Every woman deserves to be treated with the integrity and respect that one deserves.
This is the message from the Minister for Women, Mereseini Vuniwaqa as people around the country and the world celebrate the person who brought them into this world today.
Vuniwaqa is encouraging women to always strive for excellence in whatever they are tasked to do.
She says women play a vital role in a family where they take on challenges of raising a child, household chores, cooking of meals and many others without making any excuses.
Today people are celebrating Mother’s Day by attending church and writing appreciative letters to their mothers.
Some are giving presents and flowers which has been incorporated into the tradition.
How did Mother’s Day start?
Writer Julia Ward Howe first suggested the idea of Mother's Day in the United States in 1872.
She saw it as a chance to unite women and rally for peace.
For several years, she held an annual Mother's Day meeting in Boston.

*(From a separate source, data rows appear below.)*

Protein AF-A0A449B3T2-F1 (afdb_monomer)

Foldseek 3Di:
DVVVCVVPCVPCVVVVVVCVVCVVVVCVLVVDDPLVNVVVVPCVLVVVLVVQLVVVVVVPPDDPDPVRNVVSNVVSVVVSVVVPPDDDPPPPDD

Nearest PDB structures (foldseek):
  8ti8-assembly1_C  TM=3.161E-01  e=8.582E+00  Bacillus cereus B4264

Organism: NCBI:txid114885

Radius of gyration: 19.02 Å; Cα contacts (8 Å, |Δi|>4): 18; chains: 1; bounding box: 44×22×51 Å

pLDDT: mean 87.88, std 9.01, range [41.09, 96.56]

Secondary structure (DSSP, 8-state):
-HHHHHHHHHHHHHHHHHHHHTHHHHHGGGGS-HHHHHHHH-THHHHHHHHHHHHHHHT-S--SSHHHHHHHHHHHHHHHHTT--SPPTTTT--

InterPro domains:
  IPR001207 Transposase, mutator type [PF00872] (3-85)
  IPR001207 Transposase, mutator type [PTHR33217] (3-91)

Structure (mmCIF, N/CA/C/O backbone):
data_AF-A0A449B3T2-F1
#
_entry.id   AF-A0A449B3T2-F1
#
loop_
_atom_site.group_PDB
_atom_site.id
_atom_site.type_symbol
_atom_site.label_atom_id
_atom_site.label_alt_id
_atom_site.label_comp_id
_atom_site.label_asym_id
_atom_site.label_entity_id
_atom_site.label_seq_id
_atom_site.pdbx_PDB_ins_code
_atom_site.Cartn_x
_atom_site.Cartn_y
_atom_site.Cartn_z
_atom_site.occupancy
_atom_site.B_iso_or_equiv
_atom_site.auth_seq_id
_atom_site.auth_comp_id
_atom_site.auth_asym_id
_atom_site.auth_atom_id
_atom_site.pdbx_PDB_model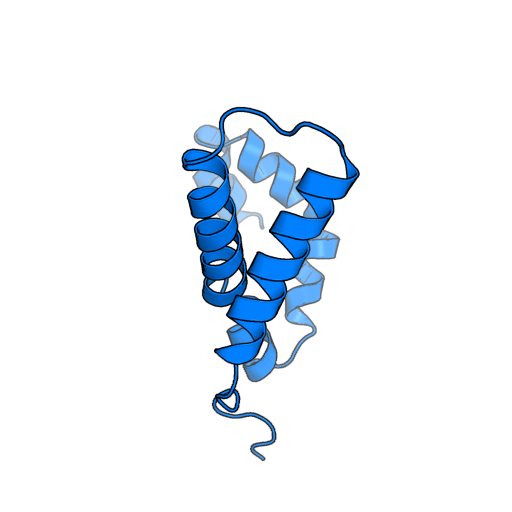_num
ATOM 1 N N . MET A 1 1 ? 12.709 -5.187 -19.032 1.00 81.06 1 MET A N 1
ATOM 2 C CA . MET A 1 1 ? 13.514 -5.498 -17.834 1.00 81.06 1 MET A CA 1
ATOM 3 C C . MET A 1 1 ? 14.985 -5.114 -17.995 1.00 81.06 1 MET A C 1
ATOM 5 O O . MET A 1 1 ? 15.429 -4.276 -17.232 1.00 81.06 1 MET A O 1
ATOM 9 N N . LYS A 1 2 ? 15.710 -5.595 -19.020 1.00 86.50 2 LYS A N 1
ATOM 10 C CA . LYS A 1 2 ? 17.157 -5.324 -19.219 1.00 86.50 2 LYS A CA 1
ATOM 11 C C . LYS A 1 2 ? 17.600 -3.859 -19.026 1.00 86.50 2 LYS A C 1
ATOM 13 O O . LYS A 1 2 ? 18.418 -3.590 -18.162 1.00 86.50 2 LYS A O 1
ATOM 18 N N . TYR A 1 3 ? 16.973 -2.909 -19.725 1.00 91.50 3 TYR A N 1
ATOM 19 C CA . TYR A 1 3 ? 17.302 -1.477 -19.594 1.00 91.50 3 TYR A CA 1
ATOM 20 C C . TYR A 1 3 ? 17.069 -0.907 -18.180 1.00 91.50 3 TYR A C 1
ATOM 22 O O . TYR A 1 3 ? 17.782 -0.014 -17.728 1.00 91.50 3 TYR A O 1
ATOM 30 N N . PHE A 1 4 ? 16.054 -1.407 -17.467 1.00 90.00 4 PHE A N 1
ATOM 31 C CA . PHE A 1 4 ? 15.775 -0.985 -16.094 1.00 90.00 4 PHE A CA 1
ATOM 32 C C . PHE A 1 4 ? 16.853 -1.494 -15.131 1.00 90.00 4 PHE A C 1
ATOM 34 O O . PHE A 1 4 ? 17.318 -0.727 -14.290 1.00 90.00 4 PHE A O 1
ATOM 41 N N . GLU A 1 5 ? 17.277 -2.749 -15.290 1.00 92.50 5 GLU A N 1
ATOM 42 C CA . GLU A 1 5 ? 18.349 -3.347 -14.489 1.00 92.50 5 GLU A CA 1
ATOM 43 C C . GLU A 1 5 ? 19.675 -2.616 -14.725 1.00 92.50 5 GLU A C 1
ATOM 45 O O . GLU A 1 5 ? 20.263 -2.109 -13.778 1.00 92.50 5 GLU A O 1
ATOM 50 N N . GLU A 1 6 ? 20.091 -2.438 -15.981 1.00 94.25 6 GLU A N 1
ATOM 51 C CA . GLU A 1 6 ? 21.342 -1.744 -16.330 1.00 94.25 6 GLU A CA 1
ATOM 52 C C . GLU A 1 6 ? 21.446 -0.345 -15.709 1.00 94.25 6 GLU A C 1
ATOM 54 O O . GLU A 1 6 ? 22.515 0.078 -15.272 1.00 94.25 6 GLU A O 1
ATOM 59 N N . LYS A 1 7 ? 20.322 0.376 -15.640 1.00 95.06 7 LYS A N 1
ATOM 60 C CA . LYS A 1 7 ? 20.288 1.745 -15.122 1.00 95.06 7 LYS A CA 1
ATOM 61 C C . LYS A 1 7 ? 20.272 1.824 -13.595 1.00 95.06 7 LYS A C 1
ATOM 63 O O . LYS A 1 7 ? 20.798 2.790 -13.042 1.00 95.06 7 LYS A O 1
ATOM 68 N N . TRP A 1 8 ? 19.627 0.876 -12.915 1.00 95.50 8 TRP A N 1
ATOM 69 C CA . TRP A 1 8 ? 19.292 1.012 -11.492 1.00 95.50 8 TRP A CA 1
ATOM 70 C C . TRP A 1 8 ? 19.899 -0.048 -10.577 1.00 95.50 8 TRP A C 1
ATOM 72 O O . TRP A 1 8 ? 19.884 0.157 -9.364 1.00 95.50 8 TRP A O 1
ATOM 82 N N . ASP A 1 9 ? 20.458 -1.133 -11.110 1.00 93.69 9 ASP A N 1
ATOM 83 C CA . ASP A 1 9 ? 20.985 -2.243 -10.307 1.00 93.69 9 ASP A CA 1
ATOM 84 C C . AS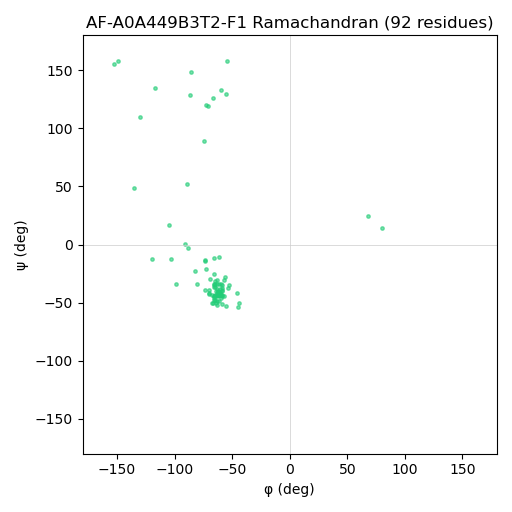P A 1 9 ? 22.120 -1.797 -9.377 1.00 93.69 9 ASP A C 1
ATOM 86 O O . ASP A 1 9 ? 22.115 -2.111 -8.187 1.00 93.69 9 ASP A O 1
ATOM 90 N N . SER A 1 10 ? 23.011 -0.933 -9.871 1.00 94.81 10 SER A N 1
ATOM 91 C CA . SER A 1 10 ? 24.129 -0.390 -9.088 1.00 94.81 10 SER A CA 1
ATOM 92 C C . SER A 1 10 ? 23.689 0.453 -7.885 1.00 94.81 10 SER A C 1
ATOM 94 O O . SER A 1 10 ? 24.380 0.487 -6.870 1.00 94.81 10 SER A O 1
ATOM 96 N N . LYS A 1 11 ? 22.539 1.134 -7.977 1.00 95.75 11 LYS A N 1
ATOM 97 C CA . LYS A 1 11 ? 22.045 2.052 -6.937 1.00 95.75 11 LYS A CA 1
ATOM 98 C C . LYS A 1 11 ? 21.001 1.413 -6.023 1.00 95.75 11 LYS A C 1
ATOM 100 O O . LYS A 1 11 ? 20.928 1.751 -4.844 1.00 95.75 11 LYS A O 1
ATOM 105 N N . TYR A 1 12 ? 20.177 0.517 -6.561 1.00 96.56 12 TYR A N 1
ATOM 106 C CA . TYR A 1 12 ? 19.007 -0.043 -5.885 1.00 96.56 12 TYR A CA 1
ATOM 107 C C . TYR A 1 12 ? 18.904 -1.559 -6.077 1.00 96.56 12 TYR A C 1
ATOM 109 O O . TYR A 1 12 ? 17.830 -2.079 -6.379 1.00 96.56 12 TYR A O 1
ATOM 117 N N . TYR A 1 13 ? 20.008 -2.270 -5.844 1.00 94.69 13 TYR A N 1
ATOM 118 C CA . TYR A 1 13 ? 20.117 -3.724 -6.004 1.00 94.69 13 TYR A CA 1
ATOM 119 C C . TYR A 1 13 ? 18.920 -4.509 -5.439 1.00 94.69 13 TYR A C 1
ATOM 121 O O . TYR A 1 13 ? 18.309 -5.311 -6.138 1.00 94.69 13 TYR A O 1
ATOM 129 N N . TYR A 1 14 ? 18.517 -4.252 -4.188 1.00 95.50 14 TYR A N 1
ATOM 130 C CA . TYR A 1 14 ? 17.400 -4.981 -3.570 1.00 95.50 14 TYR A CA 1
ATOM 131 C C . TYR A 1 14 ? 16.052 -4.717 -4.244 1.00 95.50 14 TYR A C 1
ATOM 133 O O . TYR A 1 14 ? 15.227 -5.627 -4.337 1.00 95.50 14 TYR A O 1
ATOM 141 N N . ALA A 1 15 ? 15.828 -3.496 -4.739 1.00 93.25 15 ALA A N 1
ATOM 142 C CA . ALA A 1 15 ? 14.626 -3.188 -5.499 1.00 93.25 15 ALA A CA 1
ATOM 143 C C . ALA A 1 15 ? 14.643 -3.964 -6.820 1.00 93.25 15 ALA A C 1
ATOM 145 O O . ALA A 1 15 ? 13.694 -4.686 -7.110 1.00 93.25 15 ALA A O 1
ATOM 146 N N . VAL A 1 16 ? 15.744 -3.893 -7.572 1.00 94.62 16 VAL A N 1
ATOM 147 C CA . VAL A 1 16 ? 15.893 -4.600 -8.853 1.00 94.62 16 VAL A CA 1
ATOM 148 C C . VAL A 1 16 ? 15.745 -6.114 -8.683 1.00 94.62 16 VAL A C 1
ATOM 150 O O . VAL A 1 16 ? 14.994 -6.745 -9.425 1.00 94.62 16 VAL A O 1
ATOM 153 N N . LYS A 1 17 ? 16.360 -6.691 -7.646 1.00 94.88 17 LYS A N 1
ATOM 154 C CA . LYS A 1 17 ? 16.214 -8.107 -7.289 1.00 94.88 17 LYS A CA 1
ATOM 155 C C . LYS A 1 17 ? 14.761 -8.491 -6.999 1.00 94.88 17 LYS A C 1
ATOM 157 O O . LYS A 1 17 ? 14.304 -9.521 -7.482 1.00 94.88 17 LYS A O 1
ATOM 162 N N . SER A 1 18 ? 14.025 -7.673 -6.244 1.00 94.50 18 SER A N 1
ATOM 163 C CA . SER A 1 18 ? 12.599 -7.910 -5.979 1.00 94.50 18 SER A CA 1
ATOM 164 C C . SER A 1 18 ? 11.768 -7.879 -7.266 1.00 94.50 18 SER A C 1
ATOM 166 O O . SER A 1 18 ? 10.952 -8.769 -7.494 1.00 94.50 18 SER A O 1
ATOM 168 N N . TRP A 1 19 ? 12.021 -6.910 -8.151 1.00 93.38 19 TRP A N 1
ATOM 169 C CA . TRP A 1 19 ? 11.360 -6.833 -9.456 1.00 93.38 19 TRP A CA 1
ATOM 170 C C . TRP A 1 19 ? 11.654 -8.048 -10.335 1.00 93.38 19 TRP A C 1
ATOM 172 O O . TRP A 1 19 ? 10.745 -8.545 -10.989 1.00 93.38 19 TRP A O 1
ATOM 182 N N . ARG A 1 20 ? 12.899 -8.540 -10.341 1.00 93.19 20 ARG A N 1
ATOM 183 C CA . ARG A 1 20 ? 13.285 -9.740 -11.092 1.00 93.19 20 ARG A CA 1
ATOM 184 C C . ARG A 1 20 ? 12.594 -10.991 -10.550 1.00 93.19 20 ARG A C 1
ATOM 186 O O . ARG A 1 20 ? 12.067 -11.770 -11.333 1.00 93.19 20 ARG A O 1
ATOM 193 N N . ASN A 1 21 ? 12.576 -11.168 -9.229 1.00 94.88 21 ASN A N 1
ATOM 194 C CA . ASN A 1 21 ? 11.990 -12.350 -8.594 1.00 94.88 21 ASN A CA 1
ATOM 195 C C . ASN A 1 21 ? 10.471 -12.440 -8.781 1.00 94.88 21 ASN A C 1
ATOM 197 O O . ASN A 1 21 ? 9.945 -13.537 -8.901 1.00 94.88 21 ASN A O 1
ATOM 201 N N . ASN A 1 22 ? 9.782 -11.297 -8.804 1.00 94.44 22 ASN A N 1
ATOM 202 C CA . ASN A 1 22 ? 8.323 -11.232 -8.920 1.00 94.44 22 ASN A CA 1
ATOM 203 C C . ASN A 1 22 ? 7.872 -10.809 -10.330 1.00 94.44 22 ASN A C 1
ATOM 205 O O . ASN A 1 22 ? 6.743 -10.359 -10.512 1.00 94.44 22 ASN A O 1
ATOM 209 N N . PHE A 1 23 ? 8.758 -10.883 -11.331 1.00 91.69 23 PHE A N 1
ATOM 210 C CA . PHE A 1 23 ? 8.513 -10.289 -12.647 1.00 91.69 23 PHE A CA 1
ATOM 211 C C . PHE A 1 23 ? 7.264 -10.862 -13.326 1.00 91.69 23 PHE A C 1
ATOM 213 O O . PHE A 1 23 ? 6.457 -10.095 -13.845 1.00 91.69 23 PHE A O 1
ATOM 220 N N . ASP A 1 24 ? 7.072 -12.180 -13.269 1.00 91.88 24 ASP A N 1
ATOM 221 C CA . ASP A 1 24 ? 5.936 -12.855 -13.908 1.00 91.88 24 ASP A CA 1
ATOM 222 C C . ASP A 1 24 ? 4.589 -12.394 -13.323 1.00 91.88 24 ASP A C 1
ATOM 224 O O . ASP A 1 24 ? 3.641 -12.096 -14.056 1.00 91.88 24 ASP A O 1
ATOM 228 N N . GLU A 1 25 ? 4.520 -12.226 -12.001 1.00 91.44 25 GLU A N 1
ATOM 229 C CA . GLU A 1 25 ? 3.337 -11.683 -11.327 1.00 91.44 25 GLU A CA 1
ATOM 230 C C . GLU A 1 25 ? 3.102 -10.218 -11.713 1.00 91.44 25 GLU A C 1
ATOM 232 O O . GLU A 1 25 ? 1.986 -9.827 -12.061 1.00 91.44 25 GLU A O 1
ATOM 237 N N . LEU A 1 26 ? 4.161 -9.404 -11.730 1.00 89.19 26 LEU A N 1
ATOM 238 C CA . LEU A 1 26 ? 4.076 -7.982 -12.070 1.00 89.19 26 LEU A CA 1
ATOM 239 C C . LEU A 1 26 ? 3.653 -7.757 -13.527 1.00 89.19 26 LEU A C 1
ATOM 241 O O . LEU A 1 26 ? 2.927 -6.804 -13.815 1.00 89.19 26 LEU A O 1
ATOM 245 N N . VAL A 1 27 ? 4.062 -8.629 -14.453 1.00 90.69 27 VAL A N 1
ATOM 246 C CA . VAL A 1 27 ? 3.694 -8.522 -15.873 1.00 90.69 27 VAL A CA 1
ATOM 247 C C . VAL A 1 27 ? 2.230 -8.890 -16.119 1.00 90.69 27 VAL A C 1
ATOM 249 O O . VAL A 1 27 ? 1.643 -8.393 -17.079 1.00 90.69 27 VAL A O 1
ATOM 252 N N . THR A 1 28 ? 1.590 -9.642 -15.218 1.00 90.56 28 THR A N 1
ATOM 253 C CA . THR A 1 28 ? 0.153 -9.967 -15.311 1.00 90.56 28 THR A CA 1
ATOM 254 C C . THR A 1 28 ? -0.718 -8.706 -15.381 1.00 90.56 28 THR A C 1
ATOM 256 O O . THR A 1 28 ? -1.761 -8.703 -16.032 1.00 90.56 28 THR A O 1
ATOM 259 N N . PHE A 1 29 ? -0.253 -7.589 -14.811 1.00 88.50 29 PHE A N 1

Activist Anna Jarvis is credited with creating the holiday that is celebrated today.
In 1908, Jarvis campaigned for a national observance of the holiday in honor of her mother, who was a community health advocate.
Her mom had organized several Mother's Day Work Clubs that addressed child rearing and public health issues, and Jarvis wanted to commemorate her and the work of all mothers.
It became an official US holiday in 1914 when President Woodrow Wilson proclaimed the second Sunday in May as a day of "public expression of our love and reverence for the mothers of our country."
Mother’s Day is now observed in more than 40 countries around the world.